◆ WORK INSTRUCTIONS:
From the entries below, reproduce exactly the line containing "ATOM 36 O O", the line containing "ATOM 55 C CA", and every line in between, with nothing added.

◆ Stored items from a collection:
- - - - -

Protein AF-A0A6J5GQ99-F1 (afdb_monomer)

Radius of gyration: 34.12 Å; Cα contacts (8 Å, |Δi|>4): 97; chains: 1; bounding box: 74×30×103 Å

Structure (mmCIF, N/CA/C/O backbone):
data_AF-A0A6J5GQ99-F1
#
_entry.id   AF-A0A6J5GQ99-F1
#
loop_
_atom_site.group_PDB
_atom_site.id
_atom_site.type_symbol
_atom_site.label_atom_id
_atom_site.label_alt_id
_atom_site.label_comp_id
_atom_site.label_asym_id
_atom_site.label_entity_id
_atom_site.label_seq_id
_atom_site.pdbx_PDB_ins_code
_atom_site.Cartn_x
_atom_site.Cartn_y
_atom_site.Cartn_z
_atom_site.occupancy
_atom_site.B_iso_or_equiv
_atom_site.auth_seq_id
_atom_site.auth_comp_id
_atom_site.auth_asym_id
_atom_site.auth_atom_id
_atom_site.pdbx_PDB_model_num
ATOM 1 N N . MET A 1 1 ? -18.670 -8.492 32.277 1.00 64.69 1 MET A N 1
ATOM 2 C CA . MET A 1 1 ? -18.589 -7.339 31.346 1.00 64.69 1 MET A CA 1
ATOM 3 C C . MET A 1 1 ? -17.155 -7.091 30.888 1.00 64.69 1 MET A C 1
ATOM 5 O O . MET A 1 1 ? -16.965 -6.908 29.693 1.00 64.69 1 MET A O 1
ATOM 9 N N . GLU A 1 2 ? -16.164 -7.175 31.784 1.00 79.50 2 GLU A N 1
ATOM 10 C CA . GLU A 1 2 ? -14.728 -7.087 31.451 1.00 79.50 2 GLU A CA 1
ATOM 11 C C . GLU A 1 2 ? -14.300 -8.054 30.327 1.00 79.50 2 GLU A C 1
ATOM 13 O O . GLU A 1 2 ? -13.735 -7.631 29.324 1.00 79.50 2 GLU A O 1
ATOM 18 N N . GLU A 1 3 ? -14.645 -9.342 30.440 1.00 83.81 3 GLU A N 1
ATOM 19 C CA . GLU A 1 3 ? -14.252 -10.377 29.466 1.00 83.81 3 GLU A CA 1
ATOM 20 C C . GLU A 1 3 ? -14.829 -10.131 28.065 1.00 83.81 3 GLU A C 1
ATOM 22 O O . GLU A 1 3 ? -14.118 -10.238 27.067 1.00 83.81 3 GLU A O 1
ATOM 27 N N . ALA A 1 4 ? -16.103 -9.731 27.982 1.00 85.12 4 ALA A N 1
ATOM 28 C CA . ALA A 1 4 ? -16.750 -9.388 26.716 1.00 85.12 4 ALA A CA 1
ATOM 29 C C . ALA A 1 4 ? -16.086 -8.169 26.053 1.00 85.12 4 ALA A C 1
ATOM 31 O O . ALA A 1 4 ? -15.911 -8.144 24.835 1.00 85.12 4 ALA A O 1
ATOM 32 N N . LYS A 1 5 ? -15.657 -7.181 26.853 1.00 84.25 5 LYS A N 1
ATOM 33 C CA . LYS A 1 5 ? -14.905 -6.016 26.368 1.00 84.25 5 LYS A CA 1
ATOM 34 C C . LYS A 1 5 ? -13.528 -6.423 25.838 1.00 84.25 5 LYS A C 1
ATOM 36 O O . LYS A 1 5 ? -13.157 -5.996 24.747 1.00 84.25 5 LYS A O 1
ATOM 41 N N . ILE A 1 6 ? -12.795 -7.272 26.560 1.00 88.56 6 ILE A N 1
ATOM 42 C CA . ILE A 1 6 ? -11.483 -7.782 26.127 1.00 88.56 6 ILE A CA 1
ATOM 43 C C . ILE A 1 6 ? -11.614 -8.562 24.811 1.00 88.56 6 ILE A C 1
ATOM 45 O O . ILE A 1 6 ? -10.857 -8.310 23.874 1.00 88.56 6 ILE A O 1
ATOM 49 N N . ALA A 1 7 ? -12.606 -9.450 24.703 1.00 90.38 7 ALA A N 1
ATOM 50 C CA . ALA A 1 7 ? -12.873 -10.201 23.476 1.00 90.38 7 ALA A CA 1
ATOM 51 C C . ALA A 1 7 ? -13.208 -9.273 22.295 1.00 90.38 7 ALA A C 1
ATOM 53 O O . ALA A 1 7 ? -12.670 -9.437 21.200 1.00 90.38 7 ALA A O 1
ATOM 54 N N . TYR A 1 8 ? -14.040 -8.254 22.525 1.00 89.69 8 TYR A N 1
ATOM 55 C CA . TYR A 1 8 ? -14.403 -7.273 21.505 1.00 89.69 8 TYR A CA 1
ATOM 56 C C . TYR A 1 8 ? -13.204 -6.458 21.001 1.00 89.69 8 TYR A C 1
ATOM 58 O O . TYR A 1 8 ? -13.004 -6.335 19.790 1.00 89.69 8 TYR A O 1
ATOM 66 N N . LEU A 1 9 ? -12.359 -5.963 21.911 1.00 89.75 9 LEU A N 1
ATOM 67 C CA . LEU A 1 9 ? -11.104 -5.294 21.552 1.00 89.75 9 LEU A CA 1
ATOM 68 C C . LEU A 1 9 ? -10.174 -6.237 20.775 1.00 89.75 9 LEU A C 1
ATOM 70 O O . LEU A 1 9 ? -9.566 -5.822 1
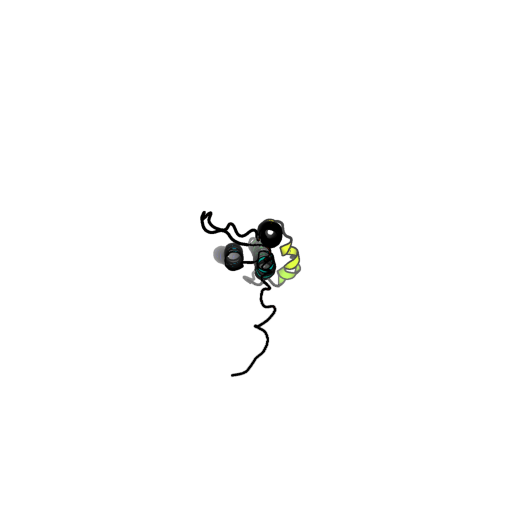9.788 1.00 89.75 9 LEU A O 1
ATOM 74 N N . GLY A 1 10 ? -10.130 -7.517 21.153 1.00 91.62 10 GLY A N 1
ATOM 75 C CA . GLY A 1 10 ? -9.413 -8.561 20.421 1.00 91.62 10 GLY A CA 1
ATOM 76 C C . GLY A 1 10 ? -9.907 -8.740 18.981 1.00 91.62 10 GLY A C 1
ATOM 77 O O . GLY A 1 10 ? -9.091 -8.837 18.063 1.00 91.62 10 GLY A O 1
ATOM 78 N N . PHE A 1 11 ? -11.222 -8.711 18.743 1.00 91.94 11 PHE A N 1
ATOM 79 C CA . PHE A 1 11 ? -11.778 -8.783 17.387 1.00 91.94 11 PHE A CA 1
ATOM 80 C C . PHE A 1 11 ? -11.408 -7.565 16.537 1.00 91.94 11 PHE A C 1
ATOM 82 O O . PHE A 1 11 ? -11.028 -7.728 15.373 1.00 91.94 11 PHE A O 1
ATOM 89 N N . ILE A 1 12 ? -11.465 -6.355 17.106 1.00 91.50 12 ILE A N 1
ATOM 90 C CA . ILE A 1 12 ? -11.051 -5.132 16.400 1.00 91.50 12 ILE A CA 1
ATOM 91 C C . ILE A 1 12 ? -9.552 -5.184 16.083 1.00 91.50 12 ILE A C 1
ATOM 93 O O . ILE A 1 12 ? -9.160 -4.936 14.942 1.00 91.50 12 ILE A O 1
ATOM 97 N N . GLN A 1 13 ? -8.712 -5.571 17.047 1.00 93.00 13 GLN A N 1
ATOM 98 C CA . GLN A 1 13 ? -7.272 -5.726 16.829 1.00 93.00 13 GLN A CA 1
ATOM 99 C C . GLN A 1 13 ? -6.971 -6.778 15.751 1.00 93.00 13 GLN A C 1
ATOM 101 O O . GLN A 1 13 ? -6.104 -6.573 14.901 1.00 93.00 13 GLN A O 1
ATOM 106 N N . GLY A 1 14 ? -7.724 -7.880 15.729 1.00 94.62 14 GLY A N 1
ATOM 107 C CA . GLY A 1 14 ? -7.644 -8.886 14.672 1.00 94.62 14 GLY A CA 1
ATOM 108 C C . GLY A 1 14 ? -7.953 -8.311 13.287 1.00 94.62 14 GLY A C 1
ATOM 109 O O . GLY A 1 14 ? -7.244 -8.612 12.325 1.00 94.62 14 GLY A O 1
ATOM 110 N N . ALA A 1 15 ? -8.963 -7.444 13.171 1.00 91.50 15 ALA A N 1
ATOM 111 C CA . ALA A 1 15 ? -9.267 -6.747 11.922 1.00 91.50 15 ALA A CA 1
ATOM 112 C C . ALA A 1 15 ? -8.135 -5.791 11.504 1.00 91.50 15 ALA A C 1
ATOM 114 O O . ALA A 1 15 ? -7.728 -5.816 10.342 1.00 91.50 15 ALA A O 1
ATOM 115 N N . ILE A 1 16 ? -7.573 -5.016 12.441 1.00 91.69 16 ILE A N 1
ATOM 116 C CA . ILE A 1 16 ? -6.423 -4.123 12.197 1.00 91.69 16 ILE A CA 1
ATOM 117 C C . ILE A 1 16 ? -5.226 -4.920 11.662 1.00 91.69 16 ILE A C 1
ATOM 119 O O . ILE A 1 16 ? -4.668 -4.566 10.622 1.00 91.69 16 ILE A O 1
ATOM 123 N N . ASN A 1 17 ? -4.879 -6.035 12.311 1.00 93.19 17 ASN A N 1
ATOM 124 C CA . ASN A 1 17 ? -3.756 -6.883 11.905 1.00 93.19 17 ASN A CA 1
ATOM 125 C C . ASN A 1 17 ? -3.943 -7.453 10.489 1.00 93.19 17 ASN A C 1
ATOM 127 O O . ASN A 1 17 ? -2.989 -7.505 9.715 1.00 93.19 17 ASN A O 1
ATOM 131 N N . ARG A 1 18 ? -5.172 -7.838 10.117 1.00 92.88 18 ARG A N 1
ATOM 132 C CA . ARG A 1 18 ? -5.483 -8.299 8.753 1.00 92.88 18 ARG A CA 1
ATOM 133 C C . ARG A 1 18 ? -5.301 -7.189 7.715 1.00 92.88 18 ARG A C 1
ATOM 135 O O . ARG A 1 18 ? -4.764 -7.456 6.645 1.00 92.88 18 ARG A O 1
ATOM 142 N N . MET A 1 19 ? -5.695 -5.950 8.023 1.00 91.44 19 MET A N 1
ATOM 143 C CA . MET A 1 19 ? -5.485 -4.813 7.113 1.00 91.44 19 MET A CA 1
ATOM 144 C C . MET A 1 19 ? -3.997 -4.481 6.952 1.00 91.44 19 MET A C 1
ATOM 146 O O . MET A 1 19 ? -3.544 -4.293 5.826 1.00 91.44 19 MET A O 1
ATOM 150 N N . ALA A 1 20 ? -3.227 -4.494 8.044 1.00 88.50 20 ALA A N 1
ATOM 151 C CA . ALA A 1 20 ? -1.775 -4.306 8.003 1.00 88.50 20 ALA A CA 1
ATOM 152 C C . ALA A 1 20 ? -1.066 -5.418 7.204 1.00 88.50 20 ALA A C 1
ATOM 154 O O . ALA A 1 20 ? -0.169 -5.143 6.406 1.00 88.50 20 ALA A O 1
ATOM 155 N N . GLY A 1 21 ? -1.506 -6.671 7.361 1.00 91.25 21 GLY A N 1
ATOM 156 C CA . GLY A 1 21 ? -1.018 -7.797 6.564 1.00 91.25 21 GLY A CA 1
ATOM 157 C C . GLY A 1 21 ? -1.317 -7.633 5.072 1.00 91.25 21 GLY A C 1
ATOM 158 O O . GLY A 1 21 ? -0.425 -7.803 4.242 1.00 91.25 21 GLY A O 1
ATOM 159 N N . ASN A 1 22 ? -2.540 -7.228 4.721 1.00 90.56 22 ASN A N 1
ATOM 160 C CA . ASN A 1 22 ? -2.919 -6.982 3.328 1.00 90.56 22 ASN A CA 1
ATOM 161 C C . ASN A 1 22 ? -2.093 -5.854 2.691 1.00 90.56 22 ASN A C 1
ATOM 163 O O . ASN A 1 22 ? -1.652 -6.006 1.556 1.00 90.56 22 ASN A O 1
ATOM 167 N N . VAL A 1 23 ? -1.819 -4.769 3.426 1.00 89.44 23 VAL A N 1
ATOM 168 C CA . VAL A 1 23 ? -0.904 -3.690 2.998 1.00 89.44 23 VAL A CA 1
ATOM 169 C C . VAL A 1 23 ? 0.477 -4.245 2.641 1.00 89.44 23 VAL A C 1
ATOM 171 O O . VAL A 1 23 ? 1.014 -3.947 1.575 1.00 89.44 23 VAL A O 1
ATOM 174 N N . PHE A 1 24 ? 1.051 -5.089 3.501 1.00 89.12 24 PHE A N 1
ATOM 175 C CA . PHE A 1 24 ? 2.363 -5.688 3.252 1.00 89.12 24 PHE A CA 1
ATOM 176 C C . PHE A 1 24 ? 2.365 -6.582 2.003 1.00 89.12 24 PHE A C 1
ATOM 178 O O . PHE A 1 24 ? 3.258 -6.473 1.162 1.00 89.12 24 PHE A O 1
ATOM 185 N N . ILE A 1 25 ? 1.333 -7.416 1.849 1.00 91.38 25 ILE A N 1
ATOM 186 C CA . ILE A 1 25 ? 1.161 -8.295 0.686 1.00 91.38 25 ILE A CA 1
ATOM 187 C C . ILE A 1 25 ? 1.055 -7.469 -0.603 1.00 91.38 25 ILE A C 1
ATOM 189 O O . ILE A 1 25 ? 1.753 -7.755 -1.574 1.00 91.38 25 ILE A O 1
ATOM 193 N N . VAL A 1 26 ? 0.236 -6.413 -0.604 1.00 90.50 26 VAL A N 1
ATOM 194 C CA . VAL A 1 26 ? 0.063 -5.502 -1.747 1.00 90.50 26 VAL A CA 1
ATOM 195 C C . VAL A 1 26 ? 1.389 -4.856 -2.153 1.00 90.50 26 VAL A C 1
ATOM 197 O O . VAL A 1 26 ? 1.735 -4.853 -3.336 1.00 90.50 26 VAL A O 1
ATOM 200 N N . LYS A 1 27 ? 2.176 -4.376 -1.183 1.00 89.75 27 LYS A N 1
ATOM 201 C CA . LYS A 1 27 ? 3.506 -3.811 -1.449 1.00 89.75 27 LYS A CA 1
ATOM 202 C C . LYS A 1 27 ? 4.451 -4.844 -2.057 1.00 89.75 27 LYS A C 1
ATOM 204 O O . LYS A 1 27 ? 5.126 -4.527 -3.033 1.00 89.75 27 LYS A O 1
ATOM 209 N N . GLY A 1 28 ? 4.455 -6.077 -1.553 1.00 91.62 28 GLY A N 1
ATOM 210 C CA . GLY A 1 28 ? 5.257 -7.165 -2.121 1.00 91.62 28 GLY A CA 1
ATOM 211 C C . GLY A 1 28 ? 4.899 -7.479 -3.580 1.00 91.62 28 GLY A C 1
ATOM 212 O O . GLY A 1 28 ? 5.779 -7.511 -4.441 1.00 91.62 28 GLY A O 1
ATOM 213 N N . TRP A 1 29 ? 3.607 -7.632 -3.885 1.00 93.81 29 TRP A N 1
ATOM 214 C CA . TRP A 1 29 ? 3.137 -7.919 -5.247 1.00 93.81 29 TRP A CA 1
ATOM 215 C C . TRP A 1 29 ? 3.389 -6.779 -6.229 1.00 93.81 29 TRP A C 1
ATOM 217 O O . TRP A 1 29 ? 3.662 -7.041 -7.400 1.00 93.81 29 TRP A O 1
ATOM 227 N N 
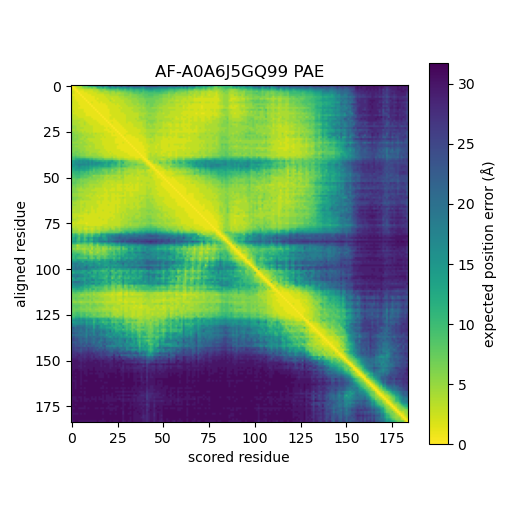. SER A 1 30 ? 3.356 -5.529 -5.760 1.00 92.88 30 SER A N 1
ATOM 228 C CA . SER A 1 30 ? 3.668 -4.373 -6.602 1.00 92.88 30 SER A CA 1
ATOM 229 C C . SER A 1 30 ? 5.093 -4.442 -7.159 1.00 92.88 30 SER A C 1
ATOM 231 O O . SER A 1 30 ? 5.292 -4.267 -8.359 1.00 92.88 30 SER A O 1
ATOM 233 N N . VAL A 1 31 ? 6.076 -4.795 -6.323 1.00 91.56 31 VAL A N 1
ATOM 234 C CA . VAL A 1 31 ? 7.481 -4.919 -6.738 1.00 91.56 31 VAL A CA 1
ATOM 235 C C . VAL A 1 31 ? 7.658 -6.106 -7.679 1.00 91.56 31 VAL A C 1
ATOM 237 O O . VAL A 1 31 ? 8.330 -5.978 -8.701 1.00 91.56 31 VAL A O 1
ATOM 240 N N . ALA A 1 32 ? 7.023 -7.241 -7.372 1.00 94.12 32 ALA A N 1
ATOM 241 C CA . ALA A 1 32 ? 7.091 -8.434 -8.211 1.00 94.12 32 ALA A CA 1
ATOM 242 C C . ALA A 1 32 ? 6.534 -8.180 -9.623 1.00 94.12 32 ALA A C 1
ATOM 244 O O . ALA A 1 32 ? 7.174 -8.542 -10.609 1.00 94.12 32 ALA A O 1
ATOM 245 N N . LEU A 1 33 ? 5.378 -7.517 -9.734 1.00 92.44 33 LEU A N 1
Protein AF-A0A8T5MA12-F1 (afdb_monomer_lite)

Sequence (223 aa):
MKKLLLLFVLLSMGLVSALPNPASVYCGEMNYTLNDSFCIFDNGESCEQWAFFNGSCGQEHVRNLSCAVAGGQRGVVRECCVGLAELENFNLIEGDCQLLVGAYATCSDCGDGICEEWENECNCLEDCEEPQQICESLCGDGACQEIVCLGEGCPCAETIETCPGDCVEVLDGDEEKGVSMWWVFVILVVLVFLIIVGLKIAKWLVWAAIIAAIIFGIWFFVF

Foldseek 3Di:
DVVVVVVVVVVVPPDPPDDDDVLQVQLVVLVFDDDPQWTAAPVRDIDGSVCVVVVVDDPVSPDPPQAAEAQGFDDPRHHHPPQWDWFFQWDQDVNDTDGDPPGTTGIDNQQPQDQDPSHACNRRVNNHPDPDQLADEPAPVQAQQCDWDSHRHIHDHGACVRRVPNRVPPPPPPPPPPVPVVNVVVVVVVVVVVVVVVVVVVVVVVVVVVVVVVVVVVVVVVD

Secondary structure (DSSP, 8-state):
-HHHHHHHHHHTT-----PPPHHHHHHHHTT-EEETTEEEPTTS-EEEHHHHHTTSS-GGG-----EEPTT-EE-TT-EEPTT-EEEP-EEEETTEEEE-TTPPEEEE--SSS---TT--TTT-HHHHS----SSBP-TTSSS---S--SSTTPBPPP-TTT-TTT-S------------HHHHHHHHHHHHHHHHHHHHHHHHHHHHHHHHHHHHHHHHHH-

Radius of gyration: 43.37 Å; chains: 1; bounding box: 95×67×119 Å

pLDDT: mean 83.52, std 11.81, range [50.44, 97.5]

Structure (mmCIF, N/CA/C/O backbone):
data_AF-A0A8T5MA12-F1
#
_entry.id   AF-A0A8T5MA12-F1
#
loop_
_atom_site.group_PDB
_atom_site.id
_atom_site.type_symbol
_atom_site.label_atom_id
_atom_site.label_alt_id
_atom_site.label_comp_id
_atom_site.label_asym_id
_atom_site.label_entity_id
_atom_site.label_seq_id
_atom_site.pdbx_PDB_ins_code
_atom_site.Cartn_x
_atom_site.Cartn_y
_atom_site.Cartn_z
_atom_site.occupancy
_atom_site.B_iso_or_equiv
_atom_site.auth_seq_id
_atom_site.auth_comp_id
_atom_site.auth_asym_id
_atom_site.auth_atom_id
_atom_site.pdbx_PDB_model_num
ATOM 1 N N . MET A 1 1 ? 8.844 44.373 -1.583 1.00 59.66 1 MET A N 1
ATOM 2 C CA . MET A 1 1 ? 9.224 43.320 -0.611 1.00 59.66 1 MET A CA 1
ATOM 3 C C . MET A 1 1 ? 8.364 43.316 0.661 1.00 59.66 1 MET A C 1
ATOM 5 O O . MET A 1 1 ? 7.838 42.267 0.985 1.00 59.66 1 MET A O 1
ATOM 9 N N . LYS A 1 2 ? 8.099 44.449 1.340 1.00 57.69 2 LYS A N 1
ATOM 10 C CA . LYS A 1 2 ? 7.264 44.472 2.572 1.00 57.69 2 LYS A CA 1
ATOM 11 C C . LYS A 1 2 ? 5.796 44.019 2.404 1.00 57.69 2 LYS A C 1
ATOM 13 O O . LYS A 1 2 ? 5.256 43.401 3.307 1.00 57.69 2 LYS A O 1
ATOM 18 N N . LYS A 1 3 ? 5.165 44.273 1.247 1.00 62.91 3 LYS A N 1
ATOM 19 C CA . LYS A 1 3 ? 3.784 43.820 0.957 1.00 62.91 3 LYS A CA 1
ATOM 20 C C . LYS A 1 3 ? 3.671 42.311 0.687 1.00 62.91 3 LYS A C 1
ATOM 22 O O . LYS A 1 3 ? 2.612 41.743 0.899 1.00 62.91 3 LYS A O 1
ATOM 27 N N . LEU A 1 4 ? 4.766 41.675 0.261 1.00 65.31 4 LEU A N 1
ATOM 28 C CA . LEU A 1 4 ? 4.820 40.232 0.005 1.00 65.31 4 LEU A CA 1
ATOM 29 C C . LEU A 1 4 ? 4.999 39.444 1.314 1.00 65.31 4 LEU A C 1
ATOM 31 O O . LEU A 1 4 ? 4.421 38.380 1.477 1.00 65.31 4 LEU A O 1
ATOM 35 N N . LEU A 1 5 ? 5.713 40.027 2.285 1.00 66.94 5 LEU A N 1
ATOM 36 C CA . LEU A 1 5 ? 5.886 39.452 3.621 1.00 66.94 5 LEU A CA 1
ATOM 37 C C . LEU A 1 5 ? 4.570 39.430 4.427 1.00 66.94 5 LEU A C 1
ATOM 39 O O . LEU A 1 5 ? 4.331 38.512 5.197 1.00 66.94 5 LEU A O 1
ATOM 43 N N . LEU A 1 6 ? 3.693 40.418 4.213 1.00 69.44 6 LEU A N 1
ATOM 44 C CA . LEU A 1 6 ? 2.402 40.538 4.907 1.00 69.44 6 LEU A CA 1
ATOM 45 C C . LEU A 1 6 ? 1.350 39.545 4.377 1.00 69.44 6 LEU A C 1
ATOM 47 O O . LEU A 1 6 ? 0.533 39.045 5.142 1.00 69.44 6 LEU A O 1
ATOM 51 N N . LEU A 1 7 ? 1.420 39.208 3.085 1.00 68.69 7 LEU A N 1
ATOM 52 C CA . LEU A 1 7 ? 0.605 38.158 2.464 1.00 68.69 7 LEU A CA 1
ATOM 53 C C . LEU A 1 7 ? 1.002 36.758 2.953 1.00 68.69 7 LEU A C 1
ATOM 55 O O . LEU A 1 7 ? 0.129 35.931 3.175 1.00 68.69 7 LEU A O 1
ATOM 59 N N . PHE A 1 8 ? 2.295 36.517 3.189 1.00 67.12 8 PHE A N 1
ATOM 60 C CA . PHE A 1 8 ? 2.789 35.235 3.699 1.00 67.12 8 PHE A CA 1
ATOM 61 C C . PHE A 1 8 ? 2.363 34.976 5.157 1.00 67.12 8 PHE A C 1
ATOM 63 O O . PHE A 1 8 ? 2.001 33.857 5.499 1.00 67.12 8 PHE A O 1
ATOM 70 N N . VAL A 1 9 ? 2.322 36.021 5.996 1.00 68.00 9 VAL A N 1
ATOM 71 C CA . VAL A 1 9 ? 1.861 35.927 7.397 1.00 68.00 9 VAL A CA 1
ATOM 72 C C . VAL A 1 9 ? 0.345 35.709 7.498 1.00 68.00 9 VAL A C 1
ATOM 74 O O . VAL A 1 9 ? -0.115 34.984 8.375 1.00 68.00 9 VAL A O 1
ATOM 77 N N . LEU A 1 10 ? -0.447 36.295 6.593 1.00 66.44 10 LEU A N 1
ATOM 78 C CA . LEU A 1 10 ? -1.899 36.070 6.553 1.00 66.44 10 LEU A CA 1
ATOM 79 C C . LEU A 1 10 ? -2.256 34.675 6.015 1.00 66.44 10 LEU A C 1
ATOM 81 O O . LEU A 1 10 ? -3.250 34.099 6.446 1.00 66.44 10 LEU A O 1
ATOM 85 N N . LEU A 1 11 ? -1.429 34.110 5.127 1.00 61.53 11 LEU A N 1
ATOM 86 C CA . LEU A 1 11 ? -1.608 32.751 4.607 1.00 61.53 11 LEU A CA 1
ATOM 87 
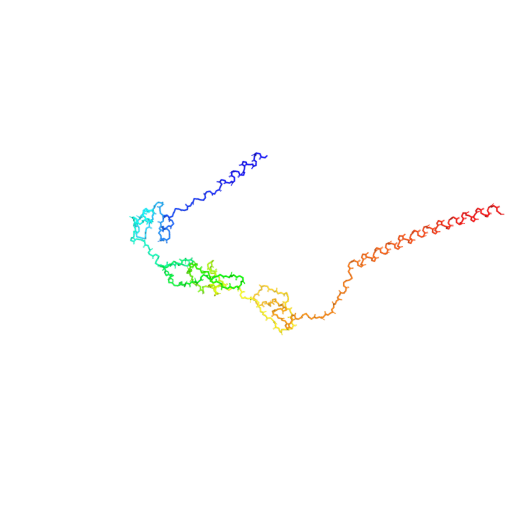C C . LEU A 1 11 ? -1.236 31.665 5.636 1.00 61.53 11 LEU A C 1
ATOM 89 O O . LEU A 1 11 ? -1.773 30.567 5.569 1.00 61.53 11 LEU A O 1
ATOM 93 N N . SER A 1 12 ? -0.372 31.969 6.613 1.00 61.81 12 SER A N 1
ATOM 94 C CA . SER A 1 12 ? 0.012 31.031 7.682 1.00 61.81 12 SER A CA 1
ATOM 95 C C . SER A 1 12 ? -0.954 30.981 8.876 1.00 61.81 12 SER A C 1
ATOM 97 O O . SER A 1 12 ? -0.727 30.208 9.798 1.00 61.81 12 SER A O 1
ATOM 99 N N . MET A 1 13 ? -2.005 31.812 8.904 1.00 61.75 13 MET A N 1
ATOM 100 C CA . MET A 1 13 ? -2.993 31.852 10.002 1.00 61.75 13 MET A CA 1
ATOM 101 C C . MET A 1 13 ? -4.285 31.072 9.708 1.00 61.75 13 MET A C 1
ATOM 103 O O . MET A 1 13 ? -5.173 31.017 10.557 1.00 61.75 13 MET A O 1
ATOM 107 N N . GLY A 1 14 ? -4.423 30.486 8.517 1.00 65.75 14 GLY A N 1
ATOM 108 C CA . GLY A 1 14 ? -5.557 29.630 8.186 1.00 65.75 14 GLY A CA 1
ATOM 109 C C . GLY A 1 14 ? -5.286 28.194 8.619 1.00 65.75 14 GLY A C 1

- - - - -

◆ EXERCISE ANSWER:
ATOM 36 O O . LYS A 1 5 ? -13.157 -5.996 24.747 1.00 84.25 5 LYS A O 1
ATOM 41 N N . ILE A 1 6 ? -12.795 -7.272 26.560 1.00 88.56 6 ILE A N 1
ATOM 42 C CA . ILE A 1 6 ? -11.483 -7.782 26.127 1.00 88.56 6 ILE A CA 1
ATOM 43 C C . ILE A 1 6 ? -11.614 -8.562 24.811 1.00 88.56 6 ILE A C 1
ATOM 45 O O . ILE A 1 6 ? -10.857 -8.310 23.874 1.00 88.56 6 ILE A O 1
ATOM 49 N N . ALA A 1 7 ? -12.606 -9.450 24.703 1.00 90.38 7 ALA A N 1
ATOM 50 C CA . ALA A 1 7 ? -12.873 -10.201 23.476 1.00 90.38 7 ALA A CA 1
ATOM 51 C C . ALA A 1 7 ? -13.208 -9.273 22.295 1.00 90.38 7 ALA A C 1
ATOM 53 O O . ALA A 1 7 ? -12.670 -9.437 21.200 1.00 90.38 7 ALA A O 1
ATOM 54 N N . TYR A 1 8 ? -14.040 -8.254 22.525 1.00 89.69 8 TYR A N 1
ATOM 55 C CA . TYR A 1 8 ? -14.403 -7.273 21.505 1.00 89.69 8 TYR A CA 1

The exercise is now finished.